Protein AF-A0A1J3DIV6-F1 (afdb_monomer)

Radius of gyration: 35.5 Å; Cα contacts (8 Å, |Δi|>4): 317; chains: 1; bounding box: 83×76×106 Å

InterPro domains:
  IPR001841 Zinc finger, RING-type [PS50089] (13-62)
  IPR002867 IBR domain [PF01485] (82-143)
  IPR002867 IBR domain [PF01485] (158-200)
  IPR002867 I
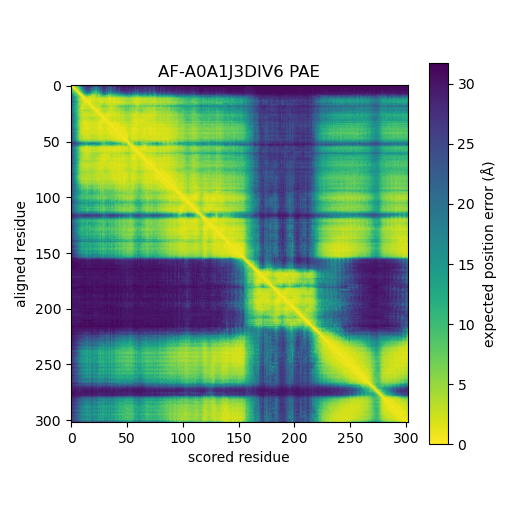BR domain [SM00647] (82-143)
  IPR002867 IBR domain [SM00647] (151-216)
  IPR013083 Zinc finger, RING/FYVE/PHD-type [G3DSA:3.30.40.10] (6-97)
  IPR018957 Zinc finger, C3HC4 RING-type [PF00097] (13-59)
  IPR031127 E3 ubiquitin ligase RBR family [PTHR11685] (9-243)
  IPR044066 TRIAD supradomain [PS51873] (9-220)
  IPR045840 Ariadne domain [PF19422] (235-302)

Solvent-accessible surface area (backbone atoms only — not comparable to full-atom values): 18040 Å² total; per-residue (Å²): 138,82,86,81,79,78,76,78,60,57,42,66,20,89,82,83,70,47,70,69,41,50,60,86,52,42,48,68,51,94,85,67,55,59,39,37,48,66,62,51,29,51,50,51,52,54,38,45,72,74,66,45,44,83,63,44,55,46,89,53,88,93,46,80,48,64,59,56,65,70,57,52,49,70,58,41,56,71,73,54,31,54,52,36,54,50,43,42,52,51,48,57,36,73,77,30,92,48,30,44,71,53,80,47,86,76,68,76,85,52,69,49,76,47,94,67,74,79,51,73,45,71,45,97,87,70,53,61,27,19,64,69,77,62,42,71,62,41,54,78,41,51,72,66,55,47,51,55,43,54,52,52,55,65,73,47,74,85,54,72,90,70,45,81,81,59,50,45,52,36,72,88,76,64,49,78,41,69,76,87,65,93,66,53,74,39,73,42,95,88,71,51,30,24,33,64,90,76,38,45,74,45,65,88,56,60,58,100,88,49,44,56,99,52,90,79,86,74,88,52,72,73,60,47,54,52,51,52,48,51,51,49,54,49,52,51,48,53,56,33,50,50,52,24,47,54,30,50,54,47,40,56,51,51,51,54,48,51,54,51,50,52,54,52,54,52,59,52,55,78,73,46,71,78,82,70,69,79,66,60,64,64,57,53,54,52,51,51,51,49,46,51,50,33,49,34,57,21,32,64,47,116

Secondary structure (DSSP, 8-state):
---------EE--TTT---SEEGGGEEE-TTS-EEEHHHHHHHHHHHHHTT-GGG-B-SSTT--PBPPHHHHHHHS-HHHHHHHHHHHHHHHHHT-TTEEE---SS----EEE-SSSSSEEE-TTS-EEETTTSSB--TTS-HHHHHHHHHHHHHSTTTTTTHHHHEEE-TTT--EEE--SS-SEEE-TTS-EEETTT--EE-S-B-SS-BTTB---S--HHHHHHHHHHHHHHHHHHHHHHHHHHHHHHHHHHHHHHHHHHHHHHHHHHHS-GGG-TTSHHHHHHHHHHHHHHHHHHTT--

Organism: Noccaea caerulescens (NCBI:txid107243)

pLDDT: mean 80.29, std 14.59, range [35.16, 96.88]

Structure (mmCIF, N/CA/C/O backbone):
data_AF-A0A1J3DIV6-F1
#
_entry.id   AF-A0A1J3DIV6-F1
#
loop_
_atom_site.group_PDB
_atom_site.id
_atom_site.type_symbol
_atom_site.label_atom_id
_atom_site.label_alt_id
_atom_site.label_comp_id
_atom_site.label_asym_id
_atom_site.label_entity_id
_atom_site.label_seq_id
_atom_site.pdbx_PDB_ins_code
_atom_site.Cartn_x
_atom_site.Cartn_y
_atom_site.Cartn_z
_atom_site.occupancy
_atom_site.B_iso_or_equiv
_atom_site.auth_seq_id
_atom_site.auth_comp_id
_atom_site.auth_asym_id
_atom_site.auth_atom_id
_atom_site.pdbx_PDB_model_num
ATOM 1 N N . ASN A 1 1 ? -42.509 4.521 61.576 1.00 35.16 1 ASN A N 1
ATOM 2 C CA . ASN A 1 1 ? -43.100 3.982 60.337 1.00 35.16 1 ASN A CA 1
ATOM 3 C C . ASN A 1 1 ? -42.030 3.842 59.265 1.00 35.16 1 ASN A C 1
ATOM 5 O O . ASN A 1 1 ? -41.544 4.841 58.760 1.00 35.16 1 ASN A O 1
ATOM 9 N N . SER A 1 2 ? -41.685 2.584 58.977 1.00 38.72 2 SER A N 1
ATOM 10 C CA . SER A 1 2 ? -41.348 2.067 57.639 1.00 38.72 2 SER A CA 1
ATOM 11 C C . SER A 1 2 ? -40.053 2.529 56.953 1.00 38.72 2 SER A C 1
ATOM 13 O O . SER A 1 2 ? -40.083 3.195 55.919 1.00 38.72 2 SER A O 1
ATOM 15 N N . GLY A 1 3 ? -38.911 2.043 57.452 1.00 40.56 3 GLY A N 1
ATOM 16 C CA . GLY A 1 3 ? -37.676 1.972 56.668 1.00 40.56 3 GLY A CA 1
ATOM 17 C C . GLY A 1 3 ? -37.829 1.007 55.486 1.00 40.56 3 GLY A C 1
ATOM 18 O O . GLY A 1 3 ? -38.005 -0.196 55.674 1.00 40.56 3 GLY A O 1
ATOM 19 N N . HIS A 1 4 ? -37.770 1.532 54.263 1.00 41.44 4 HIS A N 1
ATOM 20 C CA . HIS A 1 4 ? -37.703 0.726 53.047 1.00 41.44 4 HIS A CA 1
ATOM 21 C C . HIS A 1 4 ? -36.269 0.215 52.859 1.00 41.44 4 HIS A C 1
ATOM 23 O O . HIS A 1 4 ? -35.417 0.893 52.294 1.00 41.44 4 HIS A O 1
ATOM 29 N N . SER A 1 5 ? -36.003 -0.998 53.347 1.00 45.16 5 SER A N 1
ATOM 30 C CA . SER A 1 5 ? -34.818 -1.769 52.966 1.00 45.16 5 SER A CA 1
ATOM 31 C C . SER A 1 5 ? -35.013 -2.282 51.538 1.00 45.16 5 SER A C 1
ATOM 33 O O . SER A 1 5 ? -35.676 -3.294 51.301 1.00 45.16 5 SER A O 1
ATOM 35 N N . SER A 1 6 ? -34.479 -1.552 50.561 1.00 53.09 6 SER A N 1
ATOM 36 C CA . SER A 1 6 ? -34.371 -1.996 49.173 1.00 53.09 6 SER A CA 1
ATOM 37 C C . SER A 1 6 ? -33.384 -3.167 49.110 1.00 53.09 6 SER A C 1
ATOM 39 O O . SER A 1 6 ? -32.171 -2.990 49.004 1.00 53.09 6 SER A O 1
ATOM 41 N N . LYS A 1 7 ? -33.908 -4.397 49.218 1.00 58.03 7 LYS A N 1
ATOM 42 C CA . LYS A 1 7 ? -33.143 -5.636 49.016 1.00 58.03 7 LYS A CA 1
ATOM 43 C C . LYS A 1 7 ? -32.407 -5.549 47.673 1.00 58.03 7 LYS A C 1
ATOM 45 O O . LYS A 1 7 ? -33.035 -5.588 46.616 1.00 58.03 7 LYS A O 1
ATOM 50 N N . LYS A 1 8 ? -31.077 -5.411 47.710 1.00 63.16 8 LYS A N 1
ATOM 51 C CA . LYS A 1 8 ? -30.224 -5.404 46.513 1.00 63.16 8 LYS A CA 1
ATOM 52 C C . LYS A 1 8 ? -30.430 -6.725 45.766 1.00 63.16 8 LYS A C 1
ATOM 54 O O . LYS A 1 8 ? -30.136 -7.786 46.311 1.00 63.16 8 LYS A O 1
ATOM 59 N N . LYS A 1 9 ? -30.958 -6.658 44.541 1.00 73.50 9 LYS A N 1
ATOM 60 C CA . LYS A 1 9 ? -31.192 -7.823 43.679 1.00 73.50 9 LYS A CA 1
ATOM 61 C C . LYS A 1 9 ? -29.838 -8.481 43.371 1.00 73.50 9 LYS A C 1
ATOM 63 O O . LYS A 1 9 ? -28.937 -7.815 42.857 1.00 73.50 9 LYS A O 1
ATOM 68 N N . ARG A 1 10 ? -29.689 -9.748 43.762 1.00 84.19 10 ARG A N 1
ATOM 69 C CA . ARG A 1 10 ? -28.507 -10.586 43.519 1.00 84.19 10 ARG A CA 1
ATOM 70 C C . ARG A 1 10 ? -28.827 -11.585 42.411 1.00 84.19 10 ARG A C 1
ATOM 72 O O . ARG A 1 10 ? -29.947 -12.091 42.383 1.00 84.19 10 ARG A O 1
ATOM 79 N N . MET A 1 11 ? -27.882 -11.815 41.507 1.00 88.56 11 MET A N 1
ATOM 80 C CA . MET A 1 11 ? -28.042 -12.684 40.336 1.00 88.56 11 MET A CA 1
ATOM 81 C C . MET A 1 11 ? -26.929 -13.738 40.285 1.00 88.56 11 MET A C 1
ATOM 83 O O . MET A 1 11 ? -25.941 -13.622 41.012 1.00 88.56 11 MET A O 1
ATOM 87 N N . SER A 1 12 ? -27.119 -14.755 39.451 1.00 91.44 12 SER A N 1
ATOM 88 C CA . SER A 1 12 ? -26.141 -15.799 39.138 1.00 91.44 12 SER A CA 1
ATOM 89 C C . SER A 1 12 ? -25.558 -15.572 37.740 1.00 91.44 12 SER A C 1
ATOM 91 O O . SER A 1 12 ? -26.217 -14.976 36.882 1.00 91.44 12 SER A O 1
ATOM 93 N N . CYS A 1 13 ? -24.324 -16.015 37.508 1.00 94.94 13 CYS A N 1
ATOM 94 C CA . CYS A 1 13 ? -23.685 -15.981 36.193 1.00 94.94 13 CYS A CA 1
ATOM 95 C C . CYS A 1 13 ? -23.515 -17.399 35.638 1.00 94.94 13 CYS A C 1
ATOM 97 O O . CYS A 1 13 ? -22.786 -18.200 36.210 1.00 94.94 13 CYS A O 1
ATOM 99 N N . ASP A 1 14 ? -24.100 -17.682 34.474 1.00 92.69 14 ASP A N 1
ATOM 100 C CA . ASP A 1 14 ? -24.063 -19.022 33.862 1.00 92.69 14 ASP A CA 1
ATOM 101 C C . ASP A 1 14 ? -22.716 -19.376 33.195 1.00 92.69 14 ASP A C 1
ATOM 103 O O . ASP A 1 14 ? -22.562 -20.474 32.664 1.00 92.69 14 ASP A O 1
ATOM 107 N N . ILE A 1 15 ? -21.741 -18.457 33.193 1.00 94.81 15 ILE A N 1
ATOM 108 C CA . ILE A 1 15 ? -20.401 -18.677 32.616 1.00 94.81 15 ILE A CA 1
ATOM 109 C C . ILE A 1 15 ? -19.404 -19.110 33.694 1.00 94.81 15 ILE A C 1
ATOM 111 O O . ILE A 1 15 ? -18.773 -20.153 33.556 1.00 94.81 15 ILE A O 1
ATOM 115 N N . CYS A 1 16 ? -19.272 -18.334 34.776 1.00 94.94 16 CYS A N 1
ATOM 116 C CA . CYS A 1 16 ? -18.390 -18.672 35.900 1.00 94.94 16 CYS A CA 1
ATOM 117 C C . CYS A 1 16 ? -19.085 -19.471 37.013 1.00 94.94 16 CYS A C 1
ATOM 119 O O . CYS A 1 16 ? -18.412 -19.926 37.933 1.00 94.94 16 CYS A O 1
ATOM 121 N N . ILE A 1 17 ? -20.410 -19.650 36.933 1.00 93.31 17 ILE A N 1
ATOM 122 C CA . ILE A 1 17 ? -21.235 -20.361 37.925 1.00 93.31 17 ILE A CA 1
ATOM 123 C C . ILE A 1 17 ? -21.186 -19.688 39.314 1.00 93.31 17 ILE A C 1
ATOM 125 O O . ILE A 1 17 ? -21.422 -20.312 40.344 1.00 93.31 17 ILE A O 1
ATOM 129 N N . GLU A 1 18 ? -20.878 -18.389 39.362 1.00 92.44 18 GLU A N 1
ATOM 130 C CA . GLU A 1 18 ? -20.867 -17.614 40.602 1.00 92.44 18 GLU A CA 1
ATOM 131 C C . GLU A 1 18 ? -22.257 -17.038 40.910 1.00 92.44 18 GLU A C 1
ATOM 133 O O . GLU A 1 18 ? -22.920 -16.442 40.053 1.00 92.44 18 GLU A O 1
ATOM 138 N N . ASP A 1 19 ? -22.674 -17.198 42.165 1.00 90.44 19 ASP A N 1
ATOM 139 C CA . ASP A 1 19 ? -23.944 -16.720 42.700 1.00 90.44 19 ASP A CA 1
ATOM 140 C C . ASP A 1 19 ? -23.773 -15.459 43.551 1.00 90.44 19 ASP A C 1
ATOM 142 O O . ASP A 1 19 ? -22.713 -15.156 44.094 1.00 90.44 19 ASP A O 1
ATOM 146 N N . GLY A 1 20 ? -24.869 -14.729 43.759 1.00 88.88 20 GLY A N 1
ATOM 147 C CA . GLY A 1 20 ? -24.878 -13.611 44.702 1.00 88.88 20 GLY A CA 1
ATOM 148 C C . GLY A 1 20 ? -24.313 -12.304 44.138 1.00 88.88 20 GLY A C 1
ATOM 149 O O . GLY A 1 20 ? -24.147 -11.341 44.896 1.00 88.88 20 GLY A O 1
ATOM 150 N N . ILE A 1 21 ? -24.083 -12.243 42.826 1.00 88.75 21 ILE A N 1
ATOM 151 C CA . ILE A 1 21 ? -23.477 -11.107 42.134 1.00 88.75 21 ILE A CA 1
ATOM 152 C C . ILE A 1 21 ? -24.427 -9.903 42.192 1.00 88.75 21 ILE A C 1
ATOM 154 O O . ILE A 1 21 ? -25.620 -10.029 41.883 1.00 88.75 21 ILE A O 1
ATOM 158 N N . PRO A 1 22 ? -23.952 -8.713 42.600 1.00 90.88 22 PRO A N 1
ATOM 159 C CA . PRO A 1 22 ? -24.772 -7.511 42.597 1.00 90.88 22 PRO A CA 1
ATOM 160 C C . PRO A 1 22 ? -25.271 -7.164 41.190 1.00 90.88 22 PRO A C 1
ATOM 162 O O . PRO A 1 22 ? -24.507 -7.202 40.233 1.00 90.88 22 PRO A O 1
ATOM 165 N N . SER A 1 23 ? -26.519 -6.701 41.065 1.00 86.50 23 SER A N 1
ATOM 166 C CA . SER A 1 23 ? -27.094 -6.319 39.763 1.00 86.50 23 SER A CA 1
ATOM 167 C C . SER A 1 23 ? -26.281 -5.291 38.954 1.00 86.50 23 SER A C 1
ATOM 169 O O . SER A 1 23 ? -26.451 -5.245 37.744 1.00 86.50 23 SER A O 1
ATOM 171 N N . HIS A 1 24 ? -25.442 -4.458 39.582 1.00 87.94 24 HIS A N 1
ATOM 172 C CA . HIS A 1 24 ? -24.590 -3.481 38.881 1.00 87.94 24 HIS A CA 1
ATOM 173 C C . HIS A 1 24 ? -23.288 -4.091 38.330 1.00 87.94 24 HIS A C 1
ATOM 175 O O . HIS A 1 24 ? -22.637 -3.486 37.485 1.00 87.94 24 HIS A O 1
ATOM 181 N N . ALA A 1 25 ? -22.901 -5.271 38.819 1.00 92.75 25 ALA A N 1
ATOM 182 C CA . ALA A 1 25 ? -21.752 -6.038 38.343 1.00 92.75 25 ALA A CA 1
ATOM 183 C C . ALA A 1 25 ? -22.150 -7.046 37.247 1.00 92.75 25 ALA A C 1
ATOM 185 O O . ALA A 1 25 ? -21.369 -7.926 36.893 1.00 92.75 25 ALA A O 1
ATOM 186 N N . MET A 1 26 ? -23.372 -6.919 36.724 1.00 93.94 26 MET A N 1
ATOM 187 C CA . MET A 1 26 ? -23.932 -7.734 35.654 1.00 93.94 26 MET A CA 1
ATOM 188 C C . MET A 1 26 ? -24.279 -6.821 34.484 1.00 93.94 26 MET A C 1
ATOM 190 O O . MET A 1 26 ? -24.929 -5.792 34.670 1.00 93.94 26 MET A O 1
ATOM 194 N N . THR A 1 27 ? -23.902 -7.227 33.277 1.00 94.88 27 THR A N 1
ATOM 195 C CA . THR A 1 27 ? -24.259 -6.514 32.049 1.00 94.88 27 THR A CA 1
ATOM 196 C C . THR A 1 27 ? -25.178 -7.386 31.213 1.00 94.88 27 THR A C 1
ATOM 198 O O . THR A 1 27 ? -24.931 -8.584 31.040 1.00 94.88 27 THR A O 1
ATOM 201 N N . ARG A 1 28 ? -26.271 -6.792 30.727 1.00 94.25 28 ARG A N 1
ATOM 202 C CA . ARG A 1 28 ? -27.247 -7.427 29.836 1.00 94.25 28 ARG A CA 1
ATOM 203 C C . ARG A 1 28 ? -27.116 -6.827 28.441 1.00 94.25 28 ARG A C 1
ATOM 205 O O . ARG A 1 28 ? -27.108 -5.609 28.316 1.00 94.25 28 ARG A O 1
ATOM 212 N N . MET A 1 29 ? -27.044 -7.687 27.431 1.00 93.25 29 MET A N 1
ATOM 213 C CA . MET A 1 29 ? -26.990 -7.293 26.019 1.00 93.25 29 MET A CA 1
ATOM 214 C C . MET A 1 29 ? -28.393 -7.164 25.416 1.00 93.25 29 MET A C 1
ATOM 216 O O . MET A 1 29 ? -29.363 -7.682 25.978 1.00 93.25 29 MET A O 1
ATOM 220 N N . GLU A 1 30 ? -28.499 -6.559 24.230 1.00 91.00 30 GLU A N 1
ATOM 221 C CA . GLU A 1 30 ? -29.763 -6.439 23.483 1.00 91.00 30 GLU A CA 1
ATOM 222 C C . GLU A 1 30 ? -30.421 -7.792 23.175 1.00 91.00 30 GLU A C 1
ATOM 224 O O . GLU A 1 30 ? -31.644 -7.915 23.189 1.00 91.00 30 GLU A O 1
ATOM 229 N N . CYS A 1 31 ? -29.624 -8.853 22.995 1.00 94.31 31 CYS A N 1
ATOM 230 C CA . CYS A 1 31 ? -30.130 -10.218 22.812 1.00 94.31 31 CYS A CA 1
ATOM 231 C C . CYS A 1 31 ? -30.803 -10.810 24.062 1.00 94.31 31 CYS A C 1
ATOM 233 O O . CYS A 1 31 ? -31.302 -11.932 24.024 1.00 94.31 31 CYS A O 1
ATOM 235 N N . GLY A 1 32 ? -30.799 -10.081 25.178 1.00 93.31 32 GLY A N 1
-*-*-
**Assignment:** Extract from the material above the stretch running from the line containing "IPR001841 Zinc finger, RING-type" through the line containing "Organism: Noccaea caerulescens". Keep the text exact and the pictures out.

**Result:**
  IPR001841 Zinc finger, RING-type [PS50089] (13-62)
  IPR002867 IBR domain [PF01485] (82-143)
  IPR002867 IBR domain [PF01485] (158-200)
  IPR002867 I
BR domain [SM00647] (82-143)
  IPR002867 IBR domain [SM00647] (151-216)
  IPR013083 Zinc finger, RING/FYVE/PHD-type [G3DSA:3.30.40.10] (6-97)
  IPR018957 Zinc finger, C3HC4 RING-type [PF00097] (13-59)
  IPR031127 E3 ubiquitin ligase RBR family [PTHR11685] (9-243)
  IPR044066 TRIAD supradomain [PS51873] (9-220)
  IPR045840 Ariadne domain [PF19422] (235-302)

Solvent-accessible surface area (backbone atoms only — not comparable to full-atom values): 18040 Å² total; per-residue (Å²): 138,82,86,81,79,78,76,78,60,57,42,66,20,89,82,83,70,47,70,69,41,50,60,86,52,42,48,68,51,94,85,67,55,59,39,37,48,66,62,51,29,51,50,51,52,54,38,45,72,74,66,45,44,83,63,44,55,46,89,53,88,93,46,80,48,64,59,56,65,70,57,52,49,70,58,41,56,71,73,54,31,54,52,36,54,50,43,42,52,51,48,57,36,73,77,30,92,48,30,44,71,53,80,47,86,76,68,76,85,52,69,49,76,47,94,67,74,79,51,73,45,71,45,97,87,70,53,61,27,19,64,69,77,62,42,71,62,41,54,78,41,51,72,66,55,47,51,55,43,54,52,52,55,65,73,47,74,85,54,72,90,70,45,81,81,59,50,45,52,36,72,88,76,64,49,78,41,69,76,87,65,93,66,53,74,39,73,42,95,88,71,51,30,24,33,64,90,76,38,45,74,45,65,88,56,60,58,100,88,49,44,56,99,52,90,79,86,74,88,52,72,73,60,47,54,52,51,52,48,51,51,49,54,49,52,51,48,53,56,33,50,50,52,24,47,54,30,50,54,47,40,56,51,51,51,54,48,51,54,51,50,52,54,52,54,52,59,52,55,78,73,46,71,78,82,70,69,79,66,60,64,64,57,53,54,52,51,51,51,49,46,51,50,33,49,34,57,21,32,64,47,116

Secondary structure (DSSP, 8-state):
---------EE--TTT---SEEGGGEEE-TTS-EEEHHHHHHHHHHHHHTT-GGG-B-SSTT--PBPPHHHHHHHS-HHHHHHHHHHHHHHHHHT-TTEEE---SS----EEE-SSSSSEEE-TTS-EEETTTSSB--TTS-HHHHHHHHHHHHHSTTTTTTHHHHEEE-TTT--EEE--SS-SEEE-TTS-EEETTT--EE-S-B-SS-BTTB---S--HHHHHHHHHHHHHHHHHHHHHHHHHHHHHHHHHHHHHHHHHHHHHHHHHHHS-GGG-TTSHHHHHHHHHHHHHHHHHHTT--

Organism: Noccaea caerulescens (NCBI:txid107243)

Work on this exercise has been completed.